Treatment of coenzyme Q with ozone, permanganate, and ferrous sulfate in presence of ascorbate or hydrogen peroxide yielded water-soluble degradation products, possibly having truncated side-chain and modified ring.These derivatives, but not the intact lipid-quinone, showed relaxation of phenylephrine-contracted rat arterial rings. Representative samples of these also decreased blood pressure when injected into the femoral vein in the rat.These effects offer an explanation for the hypotensive action of exogenous coenzyme Q regardless of its side-chain length.

Decavanadate interacts with microsomal NADH oxidation system and enhances cytochrome c reduction.

Oxidation of NADH with accompanying oxygen consumption (NADH:O(2) = 1:1) was observed in the combined presence of metavanadate (MV), decavanadate (DV) and microsomes. Oxygen consumption was negligible in the absence of MV, but NADH was oxidized and DV was reduced to a form of vanadyl-V(IV), colored blue like vanadyl sulfate but differed from it in having a 23-fold higher absorbance at 700 nm. DV can interact with the NADH oxidation system of microsomes as an electron acceptor, in addition to the known ferricyanide and cytochrome c. DV enhances rate of cytochrome c reduction significantly at microM concentrations. These studies indicate potential of DV as a redox intermediate.

Peroxo-bridged divanadate as selective bromide oxidant in bromoperoxidation.
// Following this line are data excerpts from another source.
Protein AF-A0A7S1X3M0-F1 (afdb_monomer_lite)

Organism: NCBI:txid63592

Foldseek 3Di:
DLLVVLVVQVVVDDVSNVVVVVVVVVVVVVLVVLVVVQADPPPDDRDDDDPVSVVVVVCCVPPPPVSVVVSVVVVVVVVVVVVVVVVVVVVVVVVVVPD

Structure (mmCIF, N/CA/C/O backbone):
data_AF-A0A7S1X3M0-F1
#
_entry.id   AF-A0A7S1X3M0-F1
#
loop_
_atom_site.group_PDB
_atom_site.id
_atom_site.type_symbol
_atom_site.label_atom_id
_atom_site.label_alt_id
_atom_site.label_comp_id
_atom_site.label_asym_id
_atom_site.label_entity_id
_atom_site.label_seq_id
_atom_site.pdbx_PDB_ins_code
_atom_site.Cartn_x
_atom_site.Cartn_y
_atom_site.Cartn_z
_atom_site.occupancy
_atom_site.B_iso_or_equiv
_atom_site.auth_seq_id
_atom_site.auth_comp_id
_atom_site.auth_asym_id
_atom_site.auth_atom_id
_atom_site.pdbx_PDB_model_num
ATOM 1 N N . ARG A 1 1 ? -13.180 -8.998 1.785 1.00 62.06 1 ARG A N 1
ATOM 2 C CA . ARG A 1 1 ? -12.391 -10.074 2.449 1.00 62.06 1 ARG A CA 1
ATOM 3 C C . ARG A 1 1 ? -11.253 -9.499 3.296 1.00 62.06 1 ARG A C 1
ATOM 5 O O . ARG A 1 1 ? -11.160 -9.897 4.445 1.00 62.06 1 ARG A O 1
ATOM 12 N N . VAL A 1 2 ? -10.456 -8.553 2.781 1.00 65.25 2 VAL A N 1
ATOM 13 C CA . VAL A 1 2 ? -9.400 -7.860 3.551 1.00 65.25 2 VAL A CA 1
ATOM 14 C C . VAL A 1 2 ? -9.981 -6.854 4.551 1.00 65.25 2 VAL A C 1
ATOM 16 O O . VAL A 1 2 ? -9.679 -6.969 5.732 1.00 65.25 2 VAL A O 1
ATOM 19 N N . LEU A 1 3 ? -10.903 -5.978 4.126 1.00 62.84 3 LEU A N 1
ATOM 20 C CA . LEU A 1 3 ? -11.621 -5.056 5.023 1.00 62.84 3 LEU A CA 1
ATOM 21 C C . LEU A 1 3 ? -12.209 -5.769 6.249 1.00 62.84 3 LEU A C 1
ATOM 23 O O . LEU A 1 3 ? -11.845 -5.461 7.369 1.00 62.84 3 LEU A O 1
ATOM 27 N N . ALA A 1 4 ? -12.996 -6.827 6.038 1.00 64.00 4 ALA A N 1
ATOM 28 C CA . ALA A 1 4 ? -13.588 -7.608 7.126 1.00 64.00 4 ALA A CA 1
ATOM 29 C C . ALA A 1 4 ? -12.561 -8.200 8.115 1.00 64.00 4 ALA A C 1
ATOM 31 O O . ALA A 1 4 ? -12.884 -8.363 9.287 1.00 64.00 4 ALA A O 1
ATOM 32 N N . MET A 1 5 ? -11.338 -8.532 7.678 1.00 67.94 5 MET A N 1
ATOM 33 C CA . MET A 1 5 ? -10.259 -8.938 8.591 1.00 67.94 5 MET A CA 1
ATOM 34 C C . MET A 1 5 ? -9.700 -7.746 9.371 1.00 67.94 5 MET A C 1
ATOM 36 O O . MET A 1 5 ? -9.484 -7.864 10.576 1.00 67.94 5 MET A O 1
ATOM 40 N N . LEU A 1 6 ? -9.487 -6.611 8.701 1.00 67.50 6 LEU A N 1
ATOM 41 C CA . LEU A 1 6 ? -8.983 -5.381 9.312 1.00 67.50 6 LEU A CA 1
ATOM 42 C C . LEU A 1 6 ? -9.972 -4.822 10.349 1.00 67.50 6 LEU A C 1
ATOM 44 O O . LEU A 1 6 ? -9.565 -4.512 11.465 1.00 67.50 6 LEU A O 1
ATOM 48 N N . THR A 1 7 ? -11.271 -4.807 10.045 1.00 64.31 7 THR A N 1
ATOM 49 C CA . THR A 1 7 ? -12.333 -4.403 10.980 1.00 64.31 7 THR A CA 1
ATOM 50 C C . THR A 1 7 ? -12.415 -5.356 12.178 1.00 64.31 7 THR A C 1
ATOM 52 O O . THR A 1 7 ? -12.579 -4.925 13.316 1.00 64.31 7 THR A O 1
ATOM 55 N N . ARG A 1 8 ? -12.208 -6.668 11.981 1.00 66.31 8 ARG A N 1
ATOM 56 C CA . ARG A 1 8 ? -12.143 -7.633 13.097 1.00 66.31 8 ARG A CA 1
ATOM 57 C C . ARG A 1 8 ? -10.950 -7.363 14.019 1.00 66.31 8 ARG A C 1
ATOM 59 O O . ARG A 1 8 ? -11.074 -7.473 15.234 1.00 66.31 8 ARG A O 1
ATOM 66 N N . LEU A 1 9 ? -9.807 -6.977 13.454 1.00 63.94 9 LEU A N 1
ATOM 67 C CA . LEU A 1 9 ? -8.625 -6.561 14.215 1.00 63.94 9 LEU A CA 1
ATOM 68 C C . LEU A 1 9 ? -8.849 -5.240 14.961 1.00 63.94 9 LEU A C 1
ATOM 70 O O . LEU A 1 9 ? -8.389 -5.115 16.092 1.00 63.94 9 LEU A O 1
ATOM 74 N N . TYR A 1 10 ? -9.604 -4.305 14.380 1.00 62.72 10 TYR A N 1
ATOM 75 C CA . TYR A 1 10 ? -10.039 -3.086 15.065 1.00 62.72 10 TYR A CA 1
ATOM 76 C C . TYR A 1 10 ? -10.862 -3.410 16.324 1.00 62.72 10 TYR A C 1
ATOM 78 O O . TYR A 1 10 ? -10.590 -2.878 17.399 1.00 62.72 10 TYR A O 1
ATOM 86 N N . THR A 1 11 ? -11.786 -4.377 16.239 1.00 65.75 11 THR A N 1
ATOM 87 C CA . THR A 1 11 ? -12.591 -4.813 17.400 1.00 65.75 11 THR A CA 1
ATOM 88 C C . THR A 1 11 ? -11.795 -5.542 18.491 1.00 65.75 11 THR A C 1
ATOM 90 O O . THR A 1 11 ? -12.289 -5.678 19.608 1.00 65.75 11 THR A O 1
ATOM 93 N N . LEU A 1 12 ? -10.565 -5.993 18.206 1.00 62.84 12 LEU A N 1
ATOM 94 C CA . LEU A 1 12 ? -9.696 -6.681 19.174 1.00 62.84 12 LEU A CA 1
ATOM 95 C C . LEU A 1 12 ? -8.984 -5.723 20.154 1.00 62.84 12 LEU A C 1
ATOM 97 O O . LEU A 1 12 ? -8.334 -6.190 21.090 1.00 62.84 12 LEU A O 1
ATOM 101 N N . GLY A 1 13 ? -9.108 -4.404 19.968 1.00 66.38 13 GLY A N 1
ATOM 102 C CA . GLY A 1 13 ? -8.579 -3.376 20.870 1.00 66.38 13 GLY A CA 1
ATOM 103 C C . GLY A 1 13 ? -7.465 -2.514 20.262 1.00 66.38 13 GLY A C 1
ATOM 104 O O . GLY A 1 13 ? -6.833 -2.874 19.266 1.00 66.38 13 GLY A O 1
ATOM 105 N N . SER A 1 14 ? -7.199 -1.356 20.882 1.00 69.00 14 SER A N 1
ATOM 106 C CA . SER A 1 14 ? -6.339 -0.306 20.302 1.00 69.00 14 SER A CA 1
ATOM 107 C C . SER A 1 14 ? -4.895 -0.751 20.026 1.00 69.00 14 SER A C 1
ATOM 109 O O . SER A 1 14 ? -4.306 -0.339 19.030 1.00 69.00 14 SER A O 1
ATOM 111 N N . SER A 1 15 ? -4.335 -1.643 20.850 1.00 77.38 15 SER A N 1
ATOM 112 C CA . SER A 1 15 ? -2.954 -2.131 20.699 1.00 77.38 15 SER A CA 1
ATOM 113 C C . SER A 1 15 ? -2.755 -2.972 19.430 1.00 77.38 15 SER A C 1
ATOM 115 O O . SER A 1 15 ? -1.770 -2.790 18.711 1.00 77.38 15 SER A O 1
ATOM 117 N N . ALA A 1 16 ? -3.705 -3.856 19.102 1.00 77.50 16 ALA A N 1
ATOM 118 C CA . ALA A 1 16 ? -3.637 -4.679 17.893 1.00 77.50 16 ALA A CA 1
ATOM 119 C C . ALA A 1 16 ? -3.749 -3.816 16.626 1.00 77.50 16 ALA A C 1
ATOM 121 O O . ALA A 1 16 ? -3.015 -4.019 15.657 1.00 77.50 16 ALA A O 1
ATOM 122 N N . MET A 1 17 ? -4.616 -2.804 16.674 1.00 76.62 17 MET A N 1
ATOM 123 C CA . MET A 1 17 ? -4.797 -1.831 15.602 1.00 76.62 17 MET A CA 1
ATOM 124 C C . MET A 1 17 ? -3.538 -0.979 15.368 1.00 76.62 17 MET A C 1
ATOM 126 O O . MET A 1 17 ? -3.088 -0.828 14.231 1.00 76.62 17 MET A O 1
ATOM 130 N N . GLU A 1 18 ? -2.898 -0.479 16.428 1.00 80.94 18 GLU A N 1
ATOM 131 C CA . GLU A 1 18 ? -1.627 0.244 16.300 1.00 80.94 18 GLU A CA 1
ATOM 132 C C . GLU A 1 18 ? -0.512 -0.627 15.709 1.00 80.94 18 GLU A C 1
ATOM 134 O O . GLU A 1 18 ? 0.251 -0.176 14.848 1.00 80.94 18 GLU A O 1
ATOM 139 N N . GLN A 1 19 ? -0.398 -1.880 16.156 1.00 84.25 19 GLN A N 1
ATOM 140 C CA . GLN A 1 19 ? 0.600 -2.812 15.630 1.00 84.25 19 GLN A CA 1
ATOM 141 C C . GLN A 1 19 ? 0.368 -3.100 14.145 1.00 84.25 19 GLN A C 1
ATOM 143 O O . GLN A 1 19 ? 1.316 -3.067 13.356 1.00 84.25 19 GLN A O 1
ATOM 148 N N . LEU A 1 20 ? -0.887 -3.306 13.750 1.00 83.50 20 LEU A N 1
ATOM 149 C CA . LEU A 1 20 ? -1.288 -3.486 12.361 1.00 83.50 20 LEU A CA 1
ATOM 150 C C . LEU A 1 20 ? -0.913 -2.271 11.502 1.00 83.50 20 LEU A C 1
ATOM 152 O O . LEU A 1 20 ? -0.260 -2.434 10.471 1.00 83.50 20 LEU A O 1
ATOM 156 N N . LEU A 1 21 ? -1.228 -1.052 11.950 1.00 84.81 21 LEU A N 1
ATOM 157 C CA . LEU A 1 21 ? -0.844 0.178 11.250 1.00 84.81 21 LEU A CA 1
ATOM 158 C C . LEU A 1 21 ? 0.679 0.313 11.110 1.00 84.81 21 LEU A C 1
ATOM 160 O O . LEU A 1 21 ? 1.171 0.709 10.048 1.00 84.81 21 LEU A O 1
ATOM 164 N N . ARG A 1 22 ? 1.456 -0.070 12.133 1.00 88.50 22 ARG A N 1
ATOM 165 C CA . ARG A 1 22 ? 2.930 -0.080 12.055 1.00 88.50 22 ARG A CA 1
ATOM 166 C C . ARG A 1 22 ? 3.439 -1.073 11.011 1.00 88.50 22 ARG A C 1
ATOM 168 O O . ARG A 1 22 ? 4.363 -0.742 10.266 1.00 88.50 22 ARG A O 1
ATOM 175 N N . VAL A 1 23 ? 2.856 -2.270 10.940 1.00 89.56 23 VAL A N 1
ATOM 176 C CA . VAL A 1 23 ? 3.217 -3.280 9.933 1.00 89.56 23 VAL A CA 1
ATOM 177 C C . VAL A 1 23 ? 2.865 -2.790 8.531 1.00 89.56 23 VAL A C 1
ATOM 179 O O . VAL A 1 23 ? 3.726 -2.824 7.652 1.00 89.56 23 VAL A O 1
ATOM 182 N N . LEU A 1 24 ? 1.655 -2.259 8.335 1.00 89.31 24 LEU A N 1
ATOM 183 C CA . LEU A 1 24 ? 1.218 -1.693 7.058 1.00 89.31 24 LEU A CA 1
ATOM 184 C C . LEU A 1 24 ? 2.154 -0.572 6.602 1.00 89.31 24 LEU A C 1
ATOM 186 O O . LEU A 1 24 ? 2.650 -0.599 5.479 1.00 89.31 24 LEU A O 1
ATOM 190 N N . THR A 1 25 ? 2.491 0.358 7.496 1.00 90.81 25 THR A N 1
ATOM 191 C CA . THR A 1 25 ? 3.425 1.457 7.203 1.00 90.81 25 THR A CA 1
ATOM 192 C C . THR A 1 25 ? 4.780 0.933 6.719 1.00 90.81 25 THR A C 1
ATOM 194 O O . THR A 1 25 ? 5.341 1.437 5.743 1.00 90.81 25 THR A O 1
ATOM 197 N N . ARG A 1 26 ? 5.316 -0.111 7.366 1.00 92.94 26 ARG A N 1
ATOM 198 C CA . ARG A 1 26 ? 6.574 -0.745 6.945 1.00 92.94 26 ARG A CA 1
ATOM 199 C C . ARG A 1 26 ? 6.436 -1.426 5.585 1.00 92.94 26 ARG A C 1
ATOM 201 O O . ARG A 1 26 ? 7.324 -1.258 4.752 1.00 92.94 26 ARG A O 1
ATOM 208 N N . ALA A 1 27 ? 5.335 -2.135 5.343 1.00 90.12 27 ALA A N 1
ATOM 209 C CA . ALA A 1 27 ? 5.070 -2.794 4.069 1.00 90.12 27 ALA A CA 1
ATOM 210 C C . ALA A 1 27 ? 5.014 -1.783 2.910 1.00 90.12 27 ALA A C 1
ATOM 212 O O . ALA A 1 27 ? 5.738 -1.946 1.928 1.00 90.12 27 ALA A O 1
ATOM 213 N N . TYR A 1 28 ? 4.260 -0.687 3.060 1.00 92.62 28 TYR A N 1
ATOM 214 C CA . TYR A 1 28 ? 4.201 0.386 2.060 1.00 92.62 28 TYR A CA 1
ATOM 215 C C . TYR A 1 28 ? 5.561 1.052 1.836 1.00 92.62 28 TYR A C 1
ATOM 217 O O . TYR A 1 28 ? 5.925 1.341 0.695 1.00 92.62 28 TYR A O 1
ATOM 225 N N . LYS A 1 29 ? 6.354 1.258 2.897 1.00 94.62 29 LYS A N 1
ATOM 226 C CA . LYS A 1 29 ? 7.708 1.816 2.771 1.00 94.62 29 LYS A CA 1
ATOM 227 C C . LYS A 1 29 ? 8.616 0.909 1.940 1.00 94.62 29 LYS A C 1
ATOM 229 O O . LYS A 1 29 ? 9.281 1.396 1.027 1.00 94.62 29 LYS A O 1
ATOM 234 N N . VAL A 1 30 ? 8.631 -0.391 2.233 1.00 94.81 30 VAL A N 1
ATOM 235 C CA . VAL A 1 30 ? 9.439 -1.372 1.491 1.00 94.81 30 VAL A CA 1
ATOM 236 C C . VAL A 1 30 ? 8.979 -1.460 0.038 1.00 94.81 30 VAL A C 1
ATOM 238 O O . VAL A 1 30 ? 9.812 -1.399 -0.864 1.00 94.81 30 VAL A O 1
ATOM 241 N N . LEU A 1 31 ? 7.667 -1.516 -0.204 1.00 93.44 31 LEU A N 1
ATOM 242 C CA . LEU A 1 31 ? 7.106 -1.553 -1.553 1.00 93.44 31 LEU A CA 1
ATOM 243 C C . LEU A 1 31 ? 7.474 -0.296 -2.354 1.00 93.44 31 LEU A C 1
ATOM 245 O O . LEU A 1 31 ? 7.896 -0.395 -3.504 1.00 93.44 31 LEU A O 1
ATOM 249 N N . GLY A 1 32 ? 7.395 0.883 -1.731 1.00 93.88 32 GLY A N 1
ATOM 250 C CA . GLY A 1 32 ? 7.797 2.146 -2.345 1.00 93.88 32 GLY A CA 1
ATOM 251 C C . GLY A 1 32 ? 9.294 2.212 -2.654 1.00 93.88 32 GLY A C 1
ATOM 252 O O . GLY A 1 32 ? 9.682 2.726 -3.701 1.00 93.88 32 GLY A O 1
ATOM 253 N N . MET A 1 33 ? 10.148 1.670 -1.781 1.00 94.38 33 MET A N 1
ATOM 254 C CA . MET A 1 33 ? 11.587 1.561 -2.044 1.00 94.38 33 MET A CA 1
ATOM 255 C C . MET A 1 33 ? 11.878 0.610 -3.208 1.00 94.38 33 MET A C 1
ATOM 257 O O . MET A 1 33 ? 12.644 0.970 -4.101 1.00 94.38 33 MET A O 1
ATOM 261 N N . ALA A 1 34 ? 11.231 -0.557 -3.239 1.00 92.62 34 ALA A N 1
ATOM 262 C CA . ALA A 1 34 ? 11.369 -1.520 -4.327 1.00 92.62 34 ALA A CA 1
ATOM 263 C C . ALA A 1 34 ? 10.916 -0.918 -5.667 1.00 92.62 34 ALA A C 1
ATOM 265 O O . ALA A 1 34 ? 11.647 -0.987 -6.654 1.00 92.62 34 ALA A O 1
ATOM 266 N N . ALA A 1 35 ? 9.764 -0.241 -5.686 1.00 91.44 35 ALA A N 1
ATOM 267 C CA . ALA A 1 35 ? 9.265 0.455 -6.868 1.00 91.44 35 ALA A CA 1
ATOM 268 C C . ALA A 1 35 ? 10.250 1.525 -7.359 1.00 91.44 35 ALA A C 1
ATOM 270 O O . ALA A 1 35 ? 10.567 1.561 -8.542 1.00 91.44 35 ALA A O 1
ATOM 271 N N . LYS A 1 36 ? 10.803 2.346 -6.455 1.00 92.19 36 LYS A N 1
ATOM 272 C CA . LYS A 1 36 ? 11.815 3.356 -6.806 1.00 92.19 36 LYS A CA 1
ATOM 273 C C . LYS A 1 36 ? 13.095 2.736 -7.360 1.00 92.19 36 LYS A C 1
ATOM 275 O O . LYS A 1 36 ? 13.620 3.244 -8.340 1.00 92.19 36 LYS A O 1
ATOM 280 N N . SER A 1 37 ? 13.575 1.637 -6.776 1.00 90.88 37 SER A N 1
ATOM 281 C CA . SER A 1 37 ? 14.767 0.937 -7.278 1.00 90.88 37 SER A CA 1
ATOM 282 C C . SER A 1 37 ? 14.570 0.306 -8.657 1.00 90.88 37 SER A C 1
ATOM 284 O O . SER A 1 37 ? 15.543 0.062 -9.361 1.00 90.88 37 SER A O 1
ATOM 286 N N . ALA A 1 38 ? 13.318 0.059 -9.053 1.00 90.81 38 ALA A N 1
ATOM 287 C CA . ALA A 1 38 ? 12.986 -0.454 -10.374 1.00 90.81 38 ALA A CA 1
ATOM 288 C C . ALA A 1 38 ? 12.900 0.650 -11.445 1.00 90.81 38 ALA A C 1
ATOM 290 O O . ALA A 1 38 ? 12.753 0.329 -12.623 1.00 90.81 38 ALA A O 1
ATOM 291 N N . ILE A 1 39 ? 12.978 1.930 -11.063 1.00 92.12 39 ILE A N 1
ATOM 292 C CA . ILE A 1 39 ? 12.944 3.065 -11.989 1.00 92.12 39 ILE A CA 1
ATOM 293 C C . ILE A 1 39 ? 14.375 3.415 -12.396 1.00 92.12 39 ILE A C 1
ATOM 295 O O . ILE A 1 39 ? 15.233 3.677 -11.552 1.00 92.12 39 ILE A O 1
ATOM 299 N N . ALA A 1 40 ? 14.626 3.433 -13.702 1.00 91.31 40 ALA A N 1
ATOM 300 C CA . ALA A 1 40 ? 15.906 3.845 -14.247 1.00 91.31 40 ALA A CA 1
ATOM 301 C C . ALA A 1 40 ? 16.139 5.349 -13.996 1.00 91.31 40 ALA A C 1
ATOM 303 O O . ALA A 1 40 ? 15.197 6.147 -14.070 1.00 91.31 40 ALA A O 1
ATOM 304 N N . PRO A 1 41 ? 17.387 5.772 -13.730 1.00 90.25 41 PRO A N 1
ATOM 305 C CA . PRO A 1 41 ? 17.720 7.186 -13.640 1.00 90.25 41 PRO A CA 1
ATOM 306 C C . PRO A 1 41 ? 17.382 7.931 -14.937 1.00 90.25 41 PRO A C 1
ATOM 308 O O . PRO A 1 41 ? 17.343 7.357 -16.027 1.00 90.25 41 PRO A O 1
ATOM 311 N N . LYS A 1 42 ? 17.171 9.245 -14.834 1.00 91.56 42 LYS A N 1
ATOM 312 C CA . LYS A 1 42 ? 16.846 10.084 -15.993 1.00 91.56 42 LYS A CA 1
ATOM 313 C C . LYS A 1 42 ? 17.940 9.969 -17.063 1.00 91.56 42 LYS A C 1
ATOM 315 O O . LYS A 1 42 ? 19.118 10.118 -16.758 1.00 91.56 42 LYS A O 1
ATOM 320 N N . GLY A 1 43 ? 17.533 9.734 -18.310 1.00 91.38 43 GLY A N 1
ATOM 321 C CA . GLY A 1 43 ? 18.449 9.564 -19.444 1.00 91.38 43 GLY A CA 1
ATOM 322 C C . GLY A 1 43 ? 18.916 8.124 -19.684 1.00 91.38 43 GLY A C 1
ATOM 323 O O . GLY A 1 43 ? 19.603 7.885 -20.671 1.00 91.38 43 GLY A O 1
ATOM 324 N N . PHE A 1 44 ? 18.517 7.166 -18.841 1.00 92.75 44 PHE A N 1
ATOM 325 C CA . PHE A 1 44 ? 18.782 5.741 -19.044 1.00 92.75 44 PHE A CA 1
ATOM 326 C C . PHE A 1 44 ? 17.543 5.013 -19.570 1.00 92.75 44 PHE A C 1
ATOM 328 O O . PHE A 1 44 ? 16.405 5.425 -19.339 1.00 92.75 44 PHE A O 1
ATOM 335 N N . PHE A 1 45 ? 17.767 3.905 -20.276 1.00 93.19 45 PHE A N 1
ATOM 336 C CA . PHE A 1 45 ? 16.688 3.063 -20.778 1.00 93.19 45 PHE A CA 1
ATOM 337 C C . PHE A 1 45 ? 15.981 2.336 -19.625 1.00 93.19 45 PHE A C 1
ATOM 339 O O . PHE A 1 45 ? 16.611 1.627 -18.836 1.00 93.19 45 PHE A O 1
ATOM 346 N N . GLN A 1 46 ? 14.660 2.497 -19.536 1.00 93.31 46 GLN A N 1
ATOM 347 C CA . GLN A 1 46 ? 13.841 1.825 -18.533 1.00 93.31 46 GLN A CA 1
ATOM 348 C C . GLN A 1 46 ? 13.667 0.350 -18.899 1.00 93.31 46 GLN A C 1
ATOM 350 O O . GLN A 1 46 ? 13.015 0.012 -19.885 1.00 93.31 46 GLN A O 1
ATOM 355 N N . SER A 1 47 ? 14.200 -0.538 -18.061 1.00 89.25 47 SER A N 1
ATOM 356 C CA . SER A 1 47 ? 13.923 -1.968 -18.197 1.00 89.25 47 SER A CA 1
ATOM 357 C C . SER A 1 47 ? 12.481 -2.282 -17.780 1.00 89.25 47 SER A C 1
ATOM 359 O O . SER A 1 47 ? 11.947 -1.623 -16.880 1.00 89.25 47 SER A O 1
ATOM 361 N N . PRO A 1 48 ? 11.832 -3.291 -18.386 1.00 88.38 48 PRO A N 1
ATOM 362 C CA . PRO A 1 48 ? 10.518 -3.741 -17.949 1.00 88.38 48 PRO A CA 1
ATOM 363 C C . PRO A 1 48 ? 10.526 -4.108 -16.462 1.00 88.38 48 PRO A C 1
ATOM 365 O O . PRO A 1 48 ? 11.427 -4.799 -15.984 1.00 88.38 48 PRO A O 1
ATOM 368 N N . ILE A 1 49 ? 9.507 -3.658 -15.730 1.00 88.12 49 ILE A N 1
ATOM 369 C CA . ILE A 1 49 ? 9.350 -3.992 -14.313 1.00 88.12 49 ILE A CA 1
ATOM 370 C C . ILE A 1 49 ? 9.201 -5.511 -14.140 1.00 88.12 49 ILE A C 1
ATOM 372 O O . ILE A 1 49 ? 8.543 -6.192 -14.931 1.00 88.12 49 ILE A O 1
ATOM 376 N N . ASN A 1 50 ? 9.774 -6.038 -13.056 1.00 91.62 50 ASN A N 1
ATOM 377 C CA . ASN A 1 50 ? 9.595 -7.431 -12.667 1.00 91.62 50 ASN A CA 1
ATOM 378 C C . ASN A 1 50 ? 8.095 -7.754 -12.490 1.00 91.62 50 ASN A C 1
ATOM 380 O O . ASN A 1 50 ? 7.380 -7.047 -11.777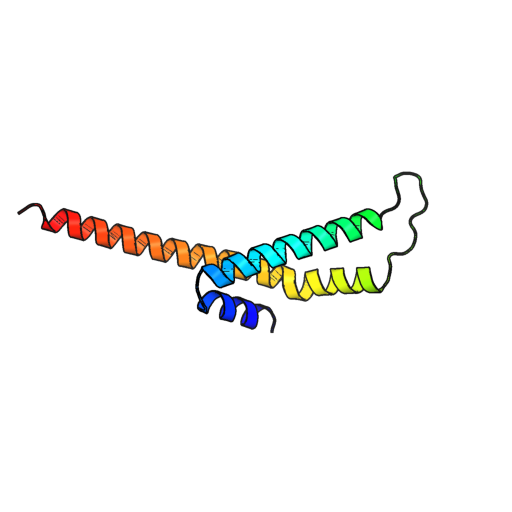 1.00 91.62 50 ASN A O 1
ATOM 384 N N . ARG A 1 51 ? 7.622 -8.849 -13.103 1.00 93.00 51 ARG A N 1
ATOM 385 C CA . ARG A 1 51 ? 6.207 -9.262 -13.060 1.00 93.00 51 ARG A CA 1
ATOM 386 C C . ARG A 1 51 ? 5.678 -9.450 -11.635 1.00 93.00 51 ARG A C 1
ATOM 388 O O . ARG A 1 51 ? 4.543 -9.069 -11.370 1.00 93.00 51 ARG A O 1
ATOM 395 N N . ASN A 1 52 ? 6.497 -9.970 -10.723 1.00 92.62 52 ASN A N 1
ATOM 396 C CA . ASN A 1 52 ? 6.116 -10.170 -9.325 1.00 92.62 52 ASN A CA 1
ATOM 397 C C . ASN A 1 52 ? 5.972 -8.833 -8.596 1.00 92.62 52 ASN A C 1
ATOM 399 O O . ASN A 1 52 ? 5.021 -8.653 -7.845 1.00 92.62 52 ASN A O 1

Diperoxovanadate is effective only in presence of free vanadate in vanadium-dependent bromoperoxidation at physiological pH. Peroxide in the form of bridged divanadate complex (VOOV-type), but not the bidentate form as in diperoxovanadate, is proposed to be the oxidant of bromide. In order to obtain direct evidence, peroxo-divanadate complexes with glycyl-glycine, glycyl-alanine and glycyl-asparagine as heteroligands were synthesized. By elemental analysis and spectral studies they were characterized to be triperoxo-divanadates, [V2O,(O2)3(peptide)3] x H2O, with the two vanadium atoms bridged by a peroxide and a heteroligand. The dipeptide seems to stabilize the peroxo-bridge by inter-ligand interaction, possibly hydrogen bonding. This is indicated by rapid degradation of these compounds on dissolving in water with partial loss of peroxide accompanied by release of bubbles of oxygen. The 51V-NMR spectra of such solutions showed diperoxovanadate and decavanadate (oligomerized from vanadate) as the products. Additional oxygen was released on treating these solutions with catalase as expected of residual diperoxovanadate. The solid compounds when added to the reaction mixtures showed transient, rapid bromoperoxidation reaction, but not oxidation of NADH or inactivation of glucose oxidase, the other two activities shown by a mixture of diperoxovanadate and vanadyl. This demonstration of peroxide-bridged divanadate as a powerful, selective oxidant of bromide, active at physiological pH, should make it a possible candidate of mimic in the action of vanadium in bromoperoxidase proteins.